[Dataset excerpts]
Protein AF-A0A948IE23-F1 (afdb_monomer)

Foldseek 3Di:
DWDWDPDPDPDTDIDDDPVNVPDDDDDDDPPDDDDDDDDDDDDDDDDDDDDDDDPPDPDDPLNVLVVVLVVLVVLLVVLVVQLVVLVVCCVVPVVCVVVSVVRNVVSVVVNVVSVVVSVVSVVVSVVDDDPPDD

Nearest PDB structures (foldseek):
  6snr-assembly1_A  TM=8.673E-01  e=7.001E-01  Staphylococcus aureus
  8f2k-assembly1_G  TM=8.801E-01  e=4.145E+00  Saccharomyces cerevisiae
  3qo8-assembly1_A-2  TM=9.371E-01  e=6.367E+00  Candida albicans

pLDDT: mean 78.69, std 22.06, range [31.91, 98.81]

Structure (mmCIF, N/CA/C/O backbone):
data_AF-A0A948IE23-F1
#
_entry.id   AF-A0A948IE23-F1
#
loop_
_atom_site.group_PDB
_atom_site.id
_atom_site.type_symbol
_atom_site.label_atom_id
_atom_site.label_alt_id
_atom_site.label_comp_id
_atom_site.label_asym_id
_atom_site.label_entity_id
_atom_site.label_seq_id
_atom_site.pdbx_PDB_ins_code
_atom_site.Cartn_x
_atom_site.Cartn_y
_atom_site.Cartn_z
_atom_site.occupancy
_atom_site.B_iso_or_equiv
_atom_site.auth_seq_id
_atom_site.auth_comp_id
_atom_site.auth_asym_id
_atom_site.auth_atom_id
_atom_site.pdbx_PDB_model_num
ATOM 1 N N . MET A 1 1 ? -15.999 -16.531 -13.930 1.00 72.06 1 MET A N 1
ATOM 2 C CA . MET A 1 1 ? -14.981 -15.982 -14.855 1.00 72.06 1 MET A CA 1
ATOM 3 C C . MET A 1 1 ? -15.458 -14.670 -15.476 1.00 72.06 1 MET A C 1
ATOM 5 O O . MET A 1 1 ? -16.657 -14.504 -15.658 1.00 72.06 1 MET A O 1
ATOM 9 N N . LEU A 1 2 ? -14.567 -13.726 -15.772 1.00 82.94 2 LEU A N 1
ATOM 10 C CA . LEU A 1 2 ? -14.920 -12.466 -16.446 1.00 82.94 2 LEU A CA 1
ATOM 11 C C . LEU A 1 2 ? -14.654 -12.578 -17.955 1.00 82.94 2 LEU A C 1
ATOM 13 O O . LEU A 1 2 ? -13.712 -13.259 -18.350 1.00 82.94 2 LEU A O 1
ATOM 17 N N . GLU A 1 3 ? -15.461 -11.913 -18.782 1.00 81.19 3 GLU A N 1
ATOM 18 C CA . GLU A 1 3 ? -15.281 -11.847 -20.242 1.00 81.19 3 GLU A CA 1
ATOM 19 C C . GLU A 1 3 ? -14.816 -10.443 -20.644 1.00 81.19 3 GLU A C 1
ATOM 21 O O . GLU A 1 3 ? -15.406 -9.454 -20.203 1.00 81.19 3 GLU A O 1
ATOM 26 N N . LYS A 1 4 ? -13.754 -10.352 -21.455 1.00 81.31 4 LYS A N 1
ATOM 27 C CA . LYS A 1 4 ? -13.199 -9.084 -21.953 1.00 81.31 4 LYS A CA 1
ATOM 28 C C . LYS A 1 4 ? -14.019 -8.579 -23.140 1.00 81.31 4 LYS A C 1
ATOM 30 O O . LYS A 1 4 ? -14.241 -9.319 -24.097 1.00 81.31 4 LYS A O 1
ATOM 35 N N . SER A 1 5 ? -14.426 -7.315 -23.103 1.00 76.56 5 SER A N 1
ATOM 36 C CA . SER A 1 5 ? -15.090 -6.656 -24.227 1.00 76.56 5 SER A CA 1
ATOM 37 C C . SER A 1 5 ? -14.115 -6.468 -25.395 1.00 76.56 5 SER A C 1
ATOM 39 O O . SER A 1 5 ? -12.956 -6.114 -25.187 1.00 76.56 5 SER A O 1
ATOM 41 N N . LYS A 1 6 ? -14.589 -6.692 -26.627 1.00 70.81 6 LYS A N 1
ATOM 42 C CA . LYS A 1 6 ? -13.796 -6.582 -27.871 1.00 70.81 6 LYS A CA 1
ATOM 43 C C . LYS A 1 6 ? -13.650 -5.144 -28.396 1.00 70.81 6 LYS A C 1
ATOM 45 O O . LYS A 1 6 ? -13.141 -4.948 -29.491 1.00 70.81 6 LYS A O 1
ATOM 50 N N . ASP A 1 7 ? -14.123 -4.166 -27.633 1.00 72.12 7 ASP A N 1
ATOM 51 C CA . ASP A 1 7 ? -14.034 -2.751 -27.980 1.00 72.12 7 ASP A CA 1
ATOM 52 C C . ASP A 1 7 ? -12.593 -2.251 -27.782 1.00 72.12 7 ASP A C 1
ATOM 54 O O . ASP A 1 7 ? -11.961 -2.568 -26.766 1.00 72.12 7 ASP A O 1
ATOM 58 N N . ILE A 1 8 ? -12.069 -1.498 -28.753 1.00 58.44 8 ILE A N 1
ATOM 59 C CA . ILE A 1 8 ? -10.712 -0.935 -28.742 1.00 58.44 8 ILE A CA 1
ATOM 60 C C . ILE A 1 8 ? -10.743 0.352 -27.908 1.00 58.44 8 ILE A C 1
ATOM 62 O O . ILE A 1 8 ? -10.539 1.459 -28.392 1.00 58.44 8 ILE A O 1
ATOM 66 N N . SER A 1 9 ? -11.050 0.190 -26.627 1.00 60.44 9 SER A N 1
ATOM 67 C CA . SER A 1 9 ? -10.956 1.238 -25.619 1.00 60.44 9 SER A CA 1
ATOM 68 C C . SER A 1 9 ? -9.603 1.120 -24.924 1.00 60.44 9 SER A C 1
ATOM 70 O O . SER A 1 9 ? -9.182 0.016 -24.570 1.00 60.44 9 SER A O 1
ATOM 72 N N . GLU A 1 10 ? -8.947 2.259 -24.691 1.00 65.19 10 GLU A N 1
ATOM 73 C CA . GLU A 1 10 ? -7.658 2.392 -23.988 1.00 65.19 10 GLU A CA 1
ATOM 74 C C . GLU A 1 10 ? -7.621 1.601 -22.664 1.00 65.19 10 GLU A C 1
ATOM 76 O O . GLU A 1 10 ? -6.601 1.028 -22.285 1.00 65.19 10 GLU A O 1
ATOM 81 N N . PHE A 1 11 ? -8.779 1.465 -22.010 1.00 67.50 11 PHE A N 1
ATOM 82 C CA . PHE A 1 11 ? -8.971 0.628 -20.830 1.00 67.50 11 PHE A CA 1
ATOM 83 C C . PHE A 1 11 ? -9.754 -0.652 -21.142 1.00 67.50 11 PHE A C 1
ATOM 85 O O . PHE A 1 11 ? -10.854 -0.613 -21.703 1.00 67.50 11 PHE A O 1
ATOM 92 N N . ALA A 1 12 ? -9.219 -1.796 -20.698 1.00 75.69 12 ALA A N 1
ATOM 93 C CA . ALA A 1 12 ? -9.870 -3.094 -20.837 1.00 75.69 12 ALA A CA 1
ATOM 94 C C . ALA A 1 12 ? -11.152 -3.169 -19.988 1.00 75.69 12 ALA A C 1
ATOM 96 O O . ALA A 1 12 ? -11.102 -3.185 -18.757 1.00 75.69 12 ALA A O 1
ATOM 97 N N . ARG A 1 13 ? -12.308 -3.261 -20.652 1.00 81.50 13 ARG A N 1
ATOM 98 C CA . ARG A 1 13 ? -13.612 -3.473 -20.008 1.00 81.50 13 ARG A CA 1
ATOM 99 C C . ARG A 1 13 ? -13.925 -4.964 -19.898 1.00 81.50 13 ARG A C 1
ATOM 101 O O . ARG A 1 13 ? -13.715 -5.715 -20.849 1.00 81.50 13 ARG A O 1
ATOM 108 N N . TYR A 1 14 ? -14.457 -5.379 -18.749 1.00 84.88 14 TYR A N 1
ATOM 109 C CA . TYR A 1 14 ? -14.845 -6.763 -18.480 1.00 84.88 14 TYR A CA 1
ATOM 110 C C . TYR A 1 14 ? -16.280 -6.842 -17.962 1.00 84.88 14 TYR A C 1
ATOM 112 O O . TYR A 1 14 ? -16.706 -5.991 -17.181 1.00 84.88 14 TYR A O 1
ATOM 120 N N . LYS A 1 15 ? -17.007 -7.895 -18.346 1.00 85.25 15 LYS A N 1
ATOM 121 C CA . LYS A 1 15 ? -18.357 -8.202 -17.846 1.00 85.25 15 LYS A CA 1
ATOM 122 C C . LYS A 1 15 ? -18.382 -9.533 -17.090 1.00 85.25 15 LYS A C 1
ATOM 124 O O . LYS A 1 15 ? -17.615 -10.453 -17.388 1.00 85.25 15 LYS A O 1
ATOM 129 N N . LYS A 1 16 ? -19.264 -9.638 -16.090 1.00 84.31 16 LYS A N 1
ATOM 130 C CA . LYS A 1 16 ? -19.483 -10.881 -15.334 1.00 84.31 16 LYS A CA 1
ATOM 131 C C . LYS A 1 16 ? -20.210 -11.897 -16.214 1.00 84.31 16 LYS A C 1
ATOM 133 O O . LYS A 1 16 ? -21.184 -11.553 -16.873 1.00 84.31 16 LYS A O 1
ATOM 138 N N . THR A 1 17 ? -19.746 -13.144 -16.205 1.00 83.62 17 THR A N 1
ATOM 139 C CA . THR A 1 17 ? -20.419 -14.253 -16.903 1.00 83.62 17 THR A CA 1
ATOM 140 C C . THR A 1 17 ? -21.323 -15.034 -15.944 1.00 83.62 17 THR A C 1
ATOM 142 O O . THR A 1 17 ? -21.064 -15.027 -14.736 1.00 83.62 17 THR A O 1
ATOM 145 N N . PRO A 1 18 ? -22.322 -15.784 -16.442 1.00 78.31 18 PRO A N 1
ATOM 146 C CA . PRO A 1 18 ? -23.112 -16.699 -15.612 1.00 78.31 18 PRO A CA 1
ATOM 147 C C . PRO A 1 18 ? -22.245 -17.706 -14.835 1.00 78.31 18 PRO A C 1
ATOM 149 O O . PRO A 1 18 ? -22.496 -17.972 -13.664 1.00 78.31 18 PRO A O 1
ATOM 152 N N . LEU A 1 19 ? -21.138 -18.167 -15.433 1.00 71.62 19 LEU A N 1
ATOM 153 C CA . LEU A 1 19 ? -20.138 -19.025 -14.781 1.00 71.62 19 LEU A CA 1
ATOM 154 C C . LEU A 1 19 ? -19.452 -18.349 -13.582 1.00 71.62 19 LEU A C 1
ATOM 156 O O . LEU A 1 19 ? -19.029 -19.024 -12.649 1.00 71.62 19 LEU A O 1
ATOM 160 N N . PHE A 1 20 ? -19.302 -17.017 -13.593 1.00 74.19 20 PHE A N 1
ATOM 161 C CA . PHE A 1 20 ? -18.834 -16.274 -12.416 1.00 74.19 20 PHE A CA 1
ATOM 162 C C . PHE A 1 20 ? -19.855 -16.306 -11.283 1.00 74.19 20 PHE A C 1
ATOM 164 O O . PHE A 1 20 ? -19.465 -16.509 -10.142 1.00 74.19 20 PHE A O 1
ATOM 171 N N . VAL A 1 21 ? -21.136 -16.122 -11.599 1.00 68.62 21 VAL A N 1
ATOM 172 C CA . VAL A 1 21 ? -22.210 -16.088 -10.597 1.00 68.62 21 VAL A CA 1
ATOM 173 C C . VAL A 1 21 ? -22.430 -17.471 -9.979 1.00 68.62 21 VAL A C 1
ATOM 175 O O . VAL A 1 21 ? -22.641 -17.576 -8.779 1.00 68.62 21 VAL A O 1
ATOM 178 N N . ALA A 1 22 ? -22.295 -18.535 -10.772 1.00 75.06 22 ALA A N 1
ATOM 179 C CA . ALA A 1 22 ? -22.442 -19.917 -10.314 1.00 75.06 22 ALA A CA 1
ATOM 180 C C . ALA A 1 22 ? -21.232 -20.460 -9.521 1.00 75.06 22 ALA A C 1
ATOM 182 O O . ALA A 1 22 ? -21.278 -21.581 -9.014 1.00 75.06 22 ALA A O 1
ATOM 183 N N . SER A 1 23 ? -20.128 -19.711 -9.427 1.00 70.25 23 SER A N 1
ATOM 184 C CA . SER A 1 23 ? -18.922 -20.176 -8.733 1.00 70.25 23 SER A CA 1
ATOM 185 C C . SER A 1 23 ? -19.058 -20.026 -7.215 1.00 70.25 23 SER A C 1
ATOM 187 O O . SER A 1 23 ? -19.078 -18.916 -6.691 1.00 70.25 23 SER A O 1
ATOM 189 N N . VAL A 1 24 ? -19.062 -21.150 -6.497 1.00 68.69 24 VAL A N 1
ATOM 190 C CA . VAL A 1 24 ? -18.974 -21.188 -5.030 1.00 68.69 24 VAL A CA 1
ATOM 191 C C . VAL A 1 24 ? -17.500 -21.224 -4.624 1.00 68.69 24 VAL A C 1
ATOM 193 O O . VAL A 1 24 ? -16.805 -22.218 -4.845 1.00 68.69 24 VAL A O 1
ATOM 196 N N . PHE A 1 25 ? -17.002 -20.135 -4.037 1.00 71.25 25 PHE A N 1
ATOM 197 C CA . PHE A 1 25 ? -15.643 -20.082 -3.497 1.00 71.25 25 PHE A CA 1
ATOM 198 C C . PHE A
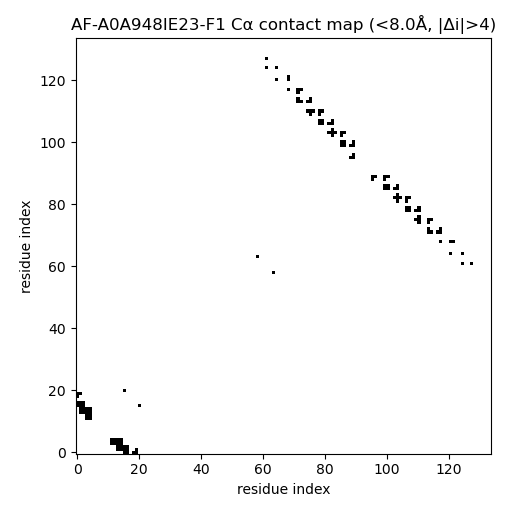 1 25 ? -15.563 -20.928 -2.223 1.00 71.25 25 PHE A C 1
ATOM 200 O O . PHE A 1 25 ? -16.150 -20.585 -1.200 1.00 71.25 25 PHE A O 1
ATOM 207 N N . LYS A 1 26 ? -14.823 -22.038 -2.273 1.00 70.31 26 LYS A N 1
ATOM 208 C CA . LYS A 1 26 ? -14.494 -22.820 -1.078 1.00 70.31 26 LYS A CA 1
ATOM 209 C C . LYS A 1 26 ? -13.214 -22.267 -0.462 1.00 70.31 26 LYS A C 1
ATOM 211 O O . LYS A 1 26 ? -12.152 -22.316 -1.083 1.00 70.31 26 LYS A O 1
ATOM 216 N N . GLN A 1 27 ? -13.313 -21.752 0.760 1.00 61.56 27 GLN A N 1
ATOM 217 C CA . GLN A 1 27 ? -12.148 -21.447 1.583 1.00 61.56 27 GLN A CA 1
ATOM 218 C C . GLN A 1 27 ? -11.331 -22.732 1.758 1.00 61.56 27 GLN A C 1
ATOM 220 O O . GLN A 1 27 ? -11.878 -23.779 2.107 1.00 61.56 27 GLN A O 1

Work required: Copy the lines above between the one holding "ATOM 152 N N" and the one holding "ATOM 200 O O", inclusive. Drop the pictures.

Worked solution:
ATOM 152 N N . LEU A 1 19 ? -21.138 -18.167 -15.433 1.00 71.62 19 LEU A N 1
ATOM 153 C CA . LEU A 1 19 ? -20.138 -19.025 -14.781 1.00 71.62 19 LEU A CA 1
ATOM 154 C C . LEU A 1 19 ? -19.452 -18.349 -13.582 1.00 71.62 19 LEU A C 1
ATOM 156 O O . LEU A 1 19 ? -19.029 -19.024 -12.649 1.00 71.62 19 LEU A O 1
ATOM 160 N N . PHE A 1 20 ? -19.302 -17.017 -13.593 1.00 74.19 20 PHE A N 1
ATOM 161 C CA . PHE A 1 20 ? -18.834 -16.274 -12.416 1.00 74.19 20 PHE A CA 1
ATOM 162 C C . PHE A 1 20 ? -19.855 -16.306 -11.283 1.00 74.19 20 PHE A C 1
ATOM 164 O O . PHE A 1 20 ? -19.465 -16.509 -10.142 1.00 74.19 20 PHE A O 1
ATOM 171 N N . VAL A 1 21 ? -21.136 -16.122 -11.599 1.00 68.62 21 VAL A N 1
ATOM 172 C CA . VAL A 1 21 ? -22.210 -16.088 -10.597 1.00 68.62 21 VAL A CA 1
ATOM 173 C C . VAL A 1 21 ? -22.430 -17.471 -9.979 1.00 68.62 21 VAL A C 1
ATOM 175 O O . VAL A 1 21 ? -22.641 -17.576 -8.779 1.00 68.62 21 VAL A O 1
ATOM 178 N N . ALA A 1 22 ? -22.295 -18.535 -10.772 1.00 75.06 22 ALA A N 1
ATOM 179 C CA . ALA A 1 22 ? -22.442 -19.917 -10.314 1.00 75.06 22 ALA A CA 1
ATOM 180 C C . ALA A 1 22 ? -21.232 -20.460 -9.521 1.00 75.06 22 ALA A C 1
ATOM 182 O O . ALA A 1 22 ? -21.278 -21.581 -9.014 1.00 75.06 22 ALA A O 1
ATOM 183 N N . SER A 1 23 ? -20.128 -19.711 -9.427 1.00 70.25 23 SER A N 1
ATOM 184 C CA . SER A 1 23 ? -18.922 -20.176 -8.733 1.00 70.25 23 SER A CA 1
ATOM 185 C C . SER A 1 23 ? -19.058 -20.026 -7.215 1.00 70.25 23 SER A C 1
ATOM 187 O O . SER A 1 23 ? -19.078 -18.916 -6.691 1.00 70.25 23 SER A O 1
ATOM 189 N N . VAL A 1 24 ? -19.062 -21.150 -6.497 1.00 68.69 24 VAL A N 1
ATOM 190 C CA . VAL A 1 24 ? -18.974 -21.188 -5.030 1.00 68.69 24 VAL A CA 1
ATOM 191 C C . VAL A 1 24 ? -17.500 -21.224 -4.624 1.00 68.69 24 VAL A C 1
ATOM 193 O O . VAL A 1 24 ? -16.805 -22.218 -4.845 1.00 68.69 24 VAL A O 1
ATOM 196 N N . PHE A 1 25 ? -17.002 -20.135 -4.037 1.00 71.25 25 PHE A N 1
ATOM 197 C CA . PHE A 1 25 ? -15.643 -20.082 -3.497 1.00 71.25 25 PHE A CA 1
ATOM 198 C C . PHE A
 1 25 ? -15.563 -20.928 -2.223 1.00 71.25 25 PHE A C 1
ATOM 200 O O . PHE A 1 25 ? -16.150 -20.585 -1.200 1.00 71.25 25 PHE A O 1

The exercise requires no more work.